### EXERCISE DESCRIPTION
When you reach the line in the data below that contains "ATOM 51 N N", please start repeating lines exactly, and stop after the line that contains "ATOM 64 C C", repeating nothing else.

————————

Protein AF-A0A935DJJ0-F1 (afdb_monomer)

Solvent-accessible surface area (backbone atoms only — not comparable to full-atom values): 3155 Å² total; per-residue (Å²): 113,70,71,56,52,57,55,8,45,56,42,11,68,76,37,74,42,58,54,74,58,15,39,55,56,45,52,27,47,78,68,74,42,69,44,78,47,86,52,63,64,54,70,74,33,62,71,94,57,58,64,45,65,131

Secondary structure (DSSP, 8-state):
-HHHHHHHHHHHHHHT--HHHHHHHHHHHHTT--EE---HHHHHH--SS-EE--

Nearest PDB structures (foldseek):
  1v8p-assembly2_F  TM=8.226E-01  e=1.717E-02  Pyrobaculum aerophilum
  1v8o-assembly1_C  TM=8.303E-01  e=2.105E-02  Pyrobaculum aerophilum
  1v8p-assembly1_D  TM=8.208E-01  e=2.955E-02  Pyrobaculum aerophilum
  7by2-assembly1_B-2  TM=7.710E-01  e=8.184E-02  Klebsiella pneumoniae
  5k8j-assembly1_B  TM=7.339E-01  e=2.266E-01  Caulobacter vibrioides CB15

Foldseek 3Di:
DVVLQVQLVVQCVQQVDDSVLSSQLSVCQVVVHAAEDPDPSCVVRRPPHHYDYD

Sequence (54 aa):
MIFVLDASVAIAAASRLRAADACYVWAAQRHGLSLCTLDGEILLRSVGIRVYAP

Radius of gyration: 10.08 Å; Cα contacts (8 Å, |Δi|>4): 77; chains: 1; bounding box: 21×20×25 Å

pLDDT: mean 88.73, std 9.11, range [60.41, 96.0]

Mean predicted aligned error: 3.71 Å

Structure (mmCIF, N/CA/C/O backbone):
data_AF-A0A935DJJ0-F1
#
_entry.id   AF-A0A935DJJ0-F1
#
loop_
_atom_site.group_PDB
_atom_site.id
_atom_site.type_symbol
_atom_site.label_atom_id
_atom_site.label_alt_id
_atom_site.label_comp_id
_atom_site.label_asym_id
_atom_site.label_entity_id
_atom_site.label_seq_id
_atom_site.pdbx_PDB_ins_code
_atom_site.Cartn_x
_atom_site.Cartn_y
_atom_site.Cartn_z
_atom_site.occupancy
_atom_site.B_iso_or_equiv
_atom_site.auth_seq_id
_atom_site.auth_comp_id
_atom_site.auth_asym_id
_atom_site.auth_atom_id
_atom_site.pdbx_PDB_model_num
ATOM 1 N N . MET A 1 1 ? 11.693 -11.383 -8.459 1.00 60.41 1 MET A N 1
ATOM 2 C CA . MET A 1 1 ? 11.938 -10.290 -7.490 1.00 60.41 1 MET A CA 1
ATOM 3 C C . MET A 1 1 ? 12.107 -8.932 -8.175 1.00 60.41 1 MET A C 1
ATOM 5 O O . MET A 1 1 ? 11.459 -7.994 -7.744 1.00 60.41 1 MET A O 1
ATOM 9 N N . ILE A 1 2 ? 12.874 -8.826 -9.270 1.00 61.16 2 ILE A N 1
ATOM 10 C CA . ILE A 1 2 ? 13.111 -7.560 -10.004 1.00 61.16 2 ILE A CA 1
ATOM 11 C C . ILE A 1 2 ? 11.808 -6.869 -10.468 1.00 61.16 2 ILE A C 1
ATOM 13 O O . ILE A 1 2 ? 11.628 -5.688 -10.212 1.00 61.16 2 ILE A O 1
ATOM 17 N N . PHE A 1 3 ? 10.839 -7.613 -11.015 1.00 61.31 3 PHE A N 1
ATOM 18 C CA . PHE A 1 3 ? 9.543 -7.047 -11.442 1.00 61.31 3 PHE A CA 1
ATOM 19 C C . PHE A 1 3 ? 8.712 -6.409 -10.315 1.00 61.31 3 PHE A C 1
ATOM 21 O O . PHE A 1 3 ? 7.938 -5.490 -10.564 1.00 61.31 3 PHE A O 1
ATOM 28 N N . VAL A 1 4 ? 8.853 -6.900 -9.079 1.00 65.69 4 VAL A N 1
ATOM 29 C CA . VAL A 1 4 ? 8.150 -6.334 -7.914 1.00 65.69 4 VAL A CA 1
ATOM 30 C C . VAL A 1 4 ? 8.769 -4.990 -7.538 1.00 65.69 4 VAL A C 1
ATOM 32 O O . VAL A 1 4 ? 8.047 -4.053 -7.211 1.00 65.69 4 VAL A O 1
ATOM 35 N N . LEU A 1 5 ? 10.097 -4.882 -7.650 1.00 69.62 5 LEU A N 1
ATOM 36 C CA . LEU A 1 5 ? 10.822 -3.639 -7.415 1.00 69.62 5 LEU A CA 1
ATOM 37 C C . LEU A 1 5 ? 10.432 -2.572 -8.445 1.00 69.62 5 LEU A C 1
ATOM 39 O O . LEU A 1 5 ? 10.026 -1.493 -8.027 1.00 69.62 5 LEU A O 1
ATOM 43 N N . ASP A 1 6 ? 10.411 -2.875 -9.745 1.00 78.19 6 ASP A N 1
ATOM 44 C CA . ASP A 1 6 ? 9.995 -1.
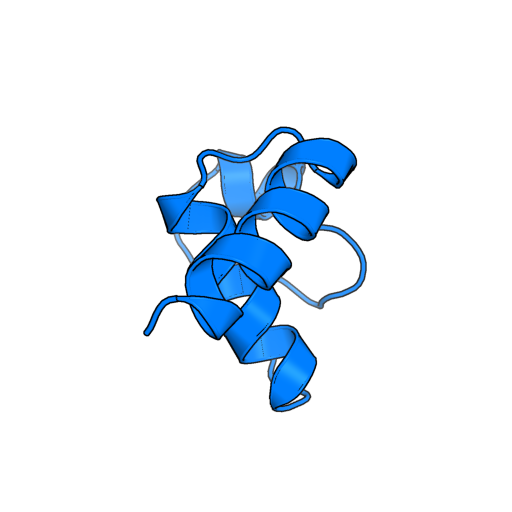895 -10.767 1.00 78.19 6 ASP A CA 1
ATOM 45 C C . ASP A 1 6 ? 8.558 -1.390 -10.558 1.00 78.19 6 ASP A C 1
ATOM 47 O O . ASP A 1 6 ? 8.289 -0.189 -10.628 1.00 78.19 6 ASP A O 1
ATOM 51 N N . ALA A 1 7 ? 7.622 -2.287 -10.235 1.00 76.44 7 ALA A N 1
ATOM 52 C CA . ALA A 1 7 ? 6.237 -1.894 -9.994 1.00 76.44 7 ALA A CA 1
ATOM 53 C C . ALA A 1 7 ? 6.072 -1.076 -8.697 1.00 76.44 7 ALA A C 1
ATOM 55 O O . ALA A 1 7 ? 5.292 -0.123 -8.656 1.00 76.44 7 ALA A O 1
ATOM 56 N N . SER A 1 8 ? 6.848 -1.394 -7.656 1.00 80.88 8 SER A N 1
ATOM 57 C CA . SER A 1 8 ? 6.896 -0.603 -6.421 1.00 80.88 8 SER A CA 1
ATOM 58 C C . SER A 1 8 ? 7.529 0.775 -6.629 1.00 80.88 8 SER A C 1
ATOM 60 O O . SER A 1 8 ? 7.111 1.729 -5.981 1.00 80.88 8 SER A O 1
ATOM 62 N N . VAL A 1 9 ? 8.469 0.921 -7.571 1.00 84.69 9 VAL A N 1
ATOM 63 C CA . VAL A 1 9 ? 9.069 2.217 -7.926 1.00 84.69 9 VAL A CA 1
ATOM 64 C C . VAL A 1 9 ? 8.031 3.131 -8.573 1.00 84.69 9 VAL A C 1
ATOM 66 O O . VAL A 1 9 ? 7.976 4.312 -8.235 1.00 84.69 9 VAL A O 1
ATOM 69 N N . ALA A 1 10 ? 7.159 2.602 -9.438 1.00 86.50 10 ALA A N 1
ATOM 70 C CA . ALA A 1 10 ? 6.068 3.383 -10.023 1.00 86.50 10 ALA A CA 1
ATOM 71 C C . ALA A 1 10 ? 5.093 3.901 -8.952 1.00 86.50 1
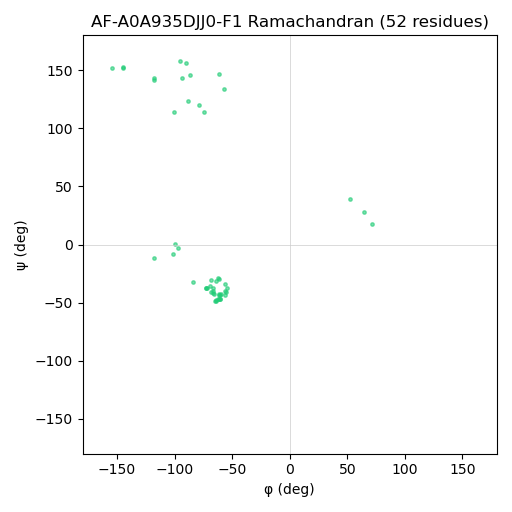0 ALA A C 1
ATOM 73 O O . ALA A 1 10 ? 4.718 5.075 -8.974 1.00 86.50 10 ALA A O 1
ATOM 74 N N . ILE A 
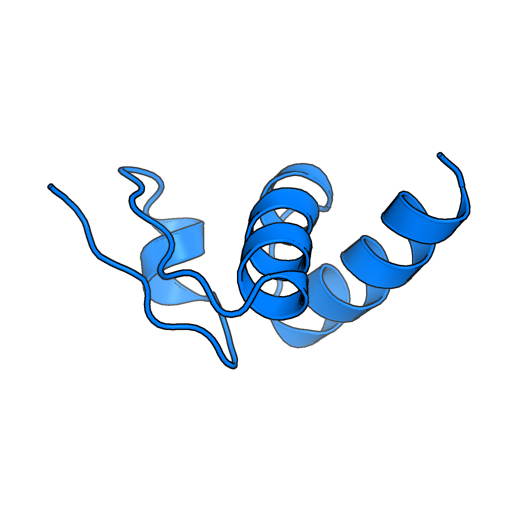1 11 ? 4.731 3.055 -7.977 1.00 89.00 11 ILE A N 1
ATOM 75 C CA . ILE A 1 11 ? 3.911 3.492 -6.840 1.00 89.00 11 ILE A CA 1
ATOM 76 C C . ILE A 1 11 ? 4.667 4.517 -6.000 1.00 89.00 11 ILE A C 1
ATOM 78 O O . ILE A 1 11 ? 4.123 5.584 -5.753 1.00 89.00 11 ILE A O 1
ATOM 82 N N . ALA A 1 12 ? 5.921 4.251 -5.630 1.00 90.25 12 ALA A N 1
ATOM 83 C CA . ALA A 1 12 ? 6.744 5.167 -4.844 1.00 90.25 12 ALA A CA 1
ATOM 84 C C . ALA A 1 12 ? 6.863 6.550 -5.500 1.00 90.25 12 ALA A C 1
ATOM 86 O O . ALA A 1 12 ? 6.752 7.564 -4.813 1.00 90.25 12 ALA A O 1
ATOM 87 N N . ALA A 1 13 ? 7.028 6.608 -6.824 1.00 88.69 13 ALA A N 1
ATOM 88 C CA . ALA A 1 13 ? 7.078 7.857 -7.576 1.00 88.69 13 ALA A CA 1
ATOM 89 C C . ALA A 1 13 ? 5.737 8.611 -7.542 1.00 88.69 13 ALA A C 1
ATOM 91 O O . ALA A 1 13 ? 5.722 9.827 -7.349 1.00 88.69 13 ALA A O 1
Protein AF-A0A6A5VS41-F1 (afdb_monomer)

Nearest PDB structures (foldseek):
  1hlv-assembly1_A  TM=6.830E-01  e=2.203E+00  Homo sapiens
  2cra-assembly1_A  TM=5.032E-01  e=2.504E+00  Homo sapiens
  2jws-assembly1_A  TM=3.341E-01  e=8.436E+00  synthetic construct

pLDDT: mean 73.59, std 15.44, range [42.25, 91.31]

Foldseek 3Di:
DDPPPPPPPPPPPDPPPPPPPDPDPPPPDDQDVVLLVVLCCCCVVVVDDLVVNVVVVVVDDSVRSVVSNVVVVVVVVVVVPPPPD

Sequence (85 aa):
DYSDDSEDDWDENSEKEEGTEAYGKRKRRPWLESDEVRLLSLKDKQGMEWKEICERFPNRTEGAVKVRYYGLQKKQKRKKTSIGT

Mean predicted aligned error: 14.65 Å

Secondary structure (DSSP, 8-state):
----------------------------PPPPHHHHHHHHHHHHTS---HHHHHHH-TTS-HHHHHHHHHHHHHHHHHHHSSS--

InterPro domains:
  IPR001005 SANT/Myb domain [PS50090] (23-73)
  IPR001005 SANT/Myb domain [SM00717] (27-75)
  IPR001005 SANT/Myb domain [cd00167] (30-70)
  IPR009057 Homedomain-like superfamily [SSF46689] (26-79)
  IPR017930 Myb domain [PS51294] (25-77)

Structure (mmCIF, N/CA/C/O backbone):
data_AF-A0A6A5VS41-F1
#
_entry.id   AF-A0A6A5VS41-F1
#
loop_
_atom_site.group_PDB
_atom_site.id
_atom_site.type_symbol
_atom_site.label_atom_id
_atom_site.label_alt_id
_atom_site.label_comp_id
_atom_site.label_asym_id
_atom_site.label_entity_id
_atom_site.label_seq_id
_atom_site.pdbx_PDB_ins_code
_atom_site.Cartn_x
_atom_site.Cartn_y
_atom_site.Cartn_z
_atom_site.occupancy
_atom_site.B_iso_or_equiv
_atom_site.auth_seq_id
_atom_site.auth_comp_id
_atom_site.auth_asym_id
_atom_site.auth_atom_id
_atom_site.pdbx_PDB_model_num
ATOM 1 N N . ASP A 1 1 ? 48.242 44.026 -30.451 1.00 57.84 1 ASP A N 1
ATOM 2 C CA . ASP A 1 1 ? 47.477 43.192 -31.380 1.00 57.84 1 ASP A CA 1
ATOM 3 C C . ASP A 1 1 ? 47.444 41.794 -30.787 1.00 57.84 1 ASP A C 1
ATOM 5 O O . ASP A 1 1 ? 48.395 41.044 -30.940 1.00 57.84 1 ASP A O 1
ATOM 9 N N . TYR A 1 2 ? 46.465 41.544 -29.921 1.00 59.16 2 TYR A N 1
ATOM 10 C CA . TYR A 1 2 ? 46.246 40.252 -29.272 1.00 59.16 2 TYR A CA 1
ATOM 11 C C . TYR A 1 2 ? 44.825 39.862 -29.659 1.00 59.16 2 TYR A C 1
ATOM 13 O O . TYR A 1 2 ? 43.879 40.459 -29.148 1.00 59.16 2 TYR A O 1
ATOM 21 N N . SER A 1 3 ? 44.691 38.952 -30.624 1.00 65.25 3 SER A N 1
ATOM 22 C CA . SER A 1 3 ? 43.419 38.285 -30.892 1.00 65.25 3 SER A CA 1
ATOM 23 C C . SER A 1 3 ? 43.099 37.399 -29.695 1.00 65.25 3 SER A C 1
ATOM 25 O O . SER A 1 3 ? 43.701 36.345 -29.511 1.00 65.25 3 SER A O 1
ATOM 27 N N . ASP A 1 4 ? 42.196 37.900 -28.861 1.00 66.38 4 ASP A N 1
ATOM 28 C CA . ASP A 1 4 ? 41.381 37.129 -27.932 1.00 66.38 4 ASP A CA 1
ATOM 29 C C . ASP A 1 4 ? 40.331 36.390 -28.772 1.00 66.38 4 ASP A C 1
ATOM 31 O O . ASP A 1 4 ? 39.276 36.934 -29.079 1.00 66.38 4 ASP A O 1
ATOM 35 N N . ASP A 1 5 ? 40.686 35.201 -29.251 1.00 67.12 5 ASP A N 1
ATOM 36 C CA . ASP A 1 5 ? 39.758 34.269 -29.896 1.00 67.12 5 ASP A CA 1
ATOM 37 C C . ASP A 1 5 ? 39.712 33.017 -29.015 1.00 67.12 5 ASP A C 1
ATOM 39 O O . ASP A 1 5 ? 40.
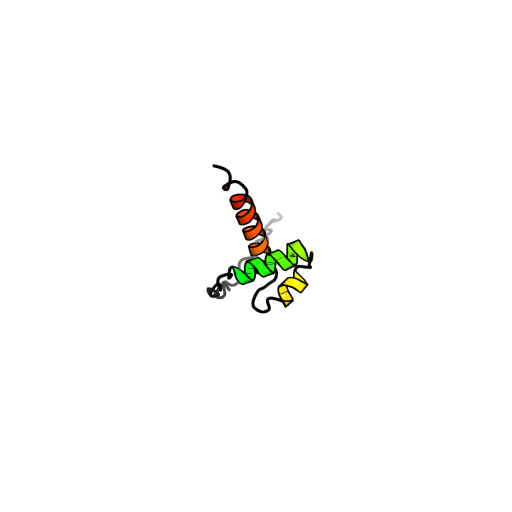361 32.001 -29.259 1.00 67.12 5 ASP A O 1
ATOM 43 N N . SER A 1 6 ? 39.053 33.174 -27.865 1.00 57.69 6 SER A N 1
ATOM 44 C CA . SER A 1 6 ? 38.746 32.075 -26.955 1.00 57.69 6 SER A CA 1
ATOM 45 C C . SER A 1 6 ? 37.578 31.297 -27.557 1.00 57.69 6 SER A C 1
ATOM 47 O O . SER A 1 6 ? 36.418 31.552 -27.237 1.00 57.69 6 SER A O 1
ATOM 49 N N . GLU A 1 7 ? 37.884 30.359 -28.451 1.00 53.47 7 GLU A N 1
ATOM 50 C CA . GLU A 1 7 ? 36.963 29.303 -28.878 1.00 53.47 7 GLU A CA 1
ATOM 51 C C . GLU A 1 7 ? 36.759 28.303 -27.721 1.00 53.47 7 GLU A C 1
ATOM 53 O O . GLU A 1 7 ? 37.209 27.162 -27.762 1.00 53.47 7 GLU A O 1
ATOM 58 N N . ASP A 1 8 ? 36.092 28.740 -26.652 1.00 50.00 8 ASP A N 1
ATOM 59 C CA . ASP A 1 8 ? 35.485 27.848 -25.658 1.00 50.00 8 ASP A CA 1
ATOM 60 C C . ASP A 1 8 ? 34.035 27.562 -26.100 1.00 50.00 8 ASP A C 1
ATOM 62 O O . ASP A 1 8 ? 33.066 27.997 -25.477 1.00 50.00 8 ASP A O 1
ATOM 66 N N . ASP A 1 9 ? 33.881 26.845 -27.219 1.00 51.53 9 ASP A N 1
ATOM 67 C CA . ASP A 1 9 ? 32.612 26.224 -27.629 1.00 51.53 9 ASP A CA 1
ATOM 68 C C . ASP A 1 9 ? 32.491 24.854 -26.941 1.00 51.53 9 ASP A C 1
ATOM 70 O O . ASP A 1 9 ? 32.697 23.795 -27.529 1.00 51.53 9 ASP A O 1
ATOM 74 N N . TRP A 1 10 ? 32.215 24.872 -25.636 1.00 48.28 10 TRP A N 1
ATOM 75 C CA . TRP A 1 10 ? 31.786 23.674 -24.915 1.00 48.28 10 TRP A CA 1
ATOM 76 C C . TRP A 1 10 ? 30.267 23.511 -25.043 1.00 48.28 10 TRP A C 1
ATOM 78 O O . TRP A 1 10 ? 29.539 23.769 -24.085 1.00 48.28 10 TRP A O 1
ATOM 88 N N . ASP A 1 11 ? 29.776 23.022 -26.185 1.00 56.78 11 ASP A N 1
ATOM 89 C CA . ASP A 1 11 ? 28.499 22.283 -26.221 1.00 56.78 11 ASP A CA 1
ATOM 90 C C . ASP A 1 11 ? 28.776 20.770 -26.197 1.00 56.78 11 ASP A C 1
ATOM 92 O O . ASP A 1 11 ? 28.354 19.987 -27.042 1.00 56.78 11 ASP A O 1
ATOM 96 N N . GLU A 1 12 ? 29.535 20.337 -25.188 1.00 55.62 12 GLU A N 1
ATOM 97 C CA . GLU A 1 12 ? 29.740 18.922 -24.878 1.00 55.62 12 GLU A CA 1
ATOM 98 C C . GLU A 1 12 ? 28.658 18.451 -23.897 1.00 55.62 12 GLU A C 1
ATOM 100 O O . GLU A 1 12 ? 28.926 18.180 -22.730 1.00 55.62 12 GLU A O 1
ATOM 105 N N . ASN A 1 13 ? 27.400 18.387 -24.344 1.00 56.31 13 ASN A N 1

————————

### OUTPUT FOR THIS TASK
ATOM 51 N N . ALA A 1 7 ? 7.622 -2.287 -10.235 1.00 76.44 7 ALA A N 1
ATOM 52 C CA . ALA A 1 7 ? 6.237 -1.894 -9.994 1.00 76.44 7 ALA A CA 1
ATOM 53 C C . ALA A 1 7 ? 6.072 -1.076 -8.697 1.00 76.44 7 ALA A C 1
ATOM 55 O O . ALA A 1 7 ? 5.292 -0.123 -8.656 1.00 76.44 7 ALA A O 1
ATOM 56 N N . SER A 1 8 ? 6.848 -1.394 -7.656 1.00 80.88 8 SER A N 1
ATOM 57 C CA . SER A 1 8 ? 6.896 -0.603 -6.421 1.00 80.88 8 SER A CA 1
ATOM 58 C C . SER A 1 8 ? 7.529 0.775 -6.629 1.00 80.88 8 SER A C 1
ATOM 60 O O . SER A 1 8 ? 7.111 1.729 -5.981 1.00 80.88 8 SER A O 1
ATOM 62 N N . VAL A 1 9 ? 8.469 0.921 -7.571 1.00 84.69 9 VAL A N 1
ATOM 63 C CA . VAL A 1 9 ? 9.069 2.217 -7.926 1.00 84.69 9 VAL A CA 1
ATOM 64 C C . VAL A 1 9 ? 8.031 3.131 -8.573 1.00 84.69 9 VAL A C 1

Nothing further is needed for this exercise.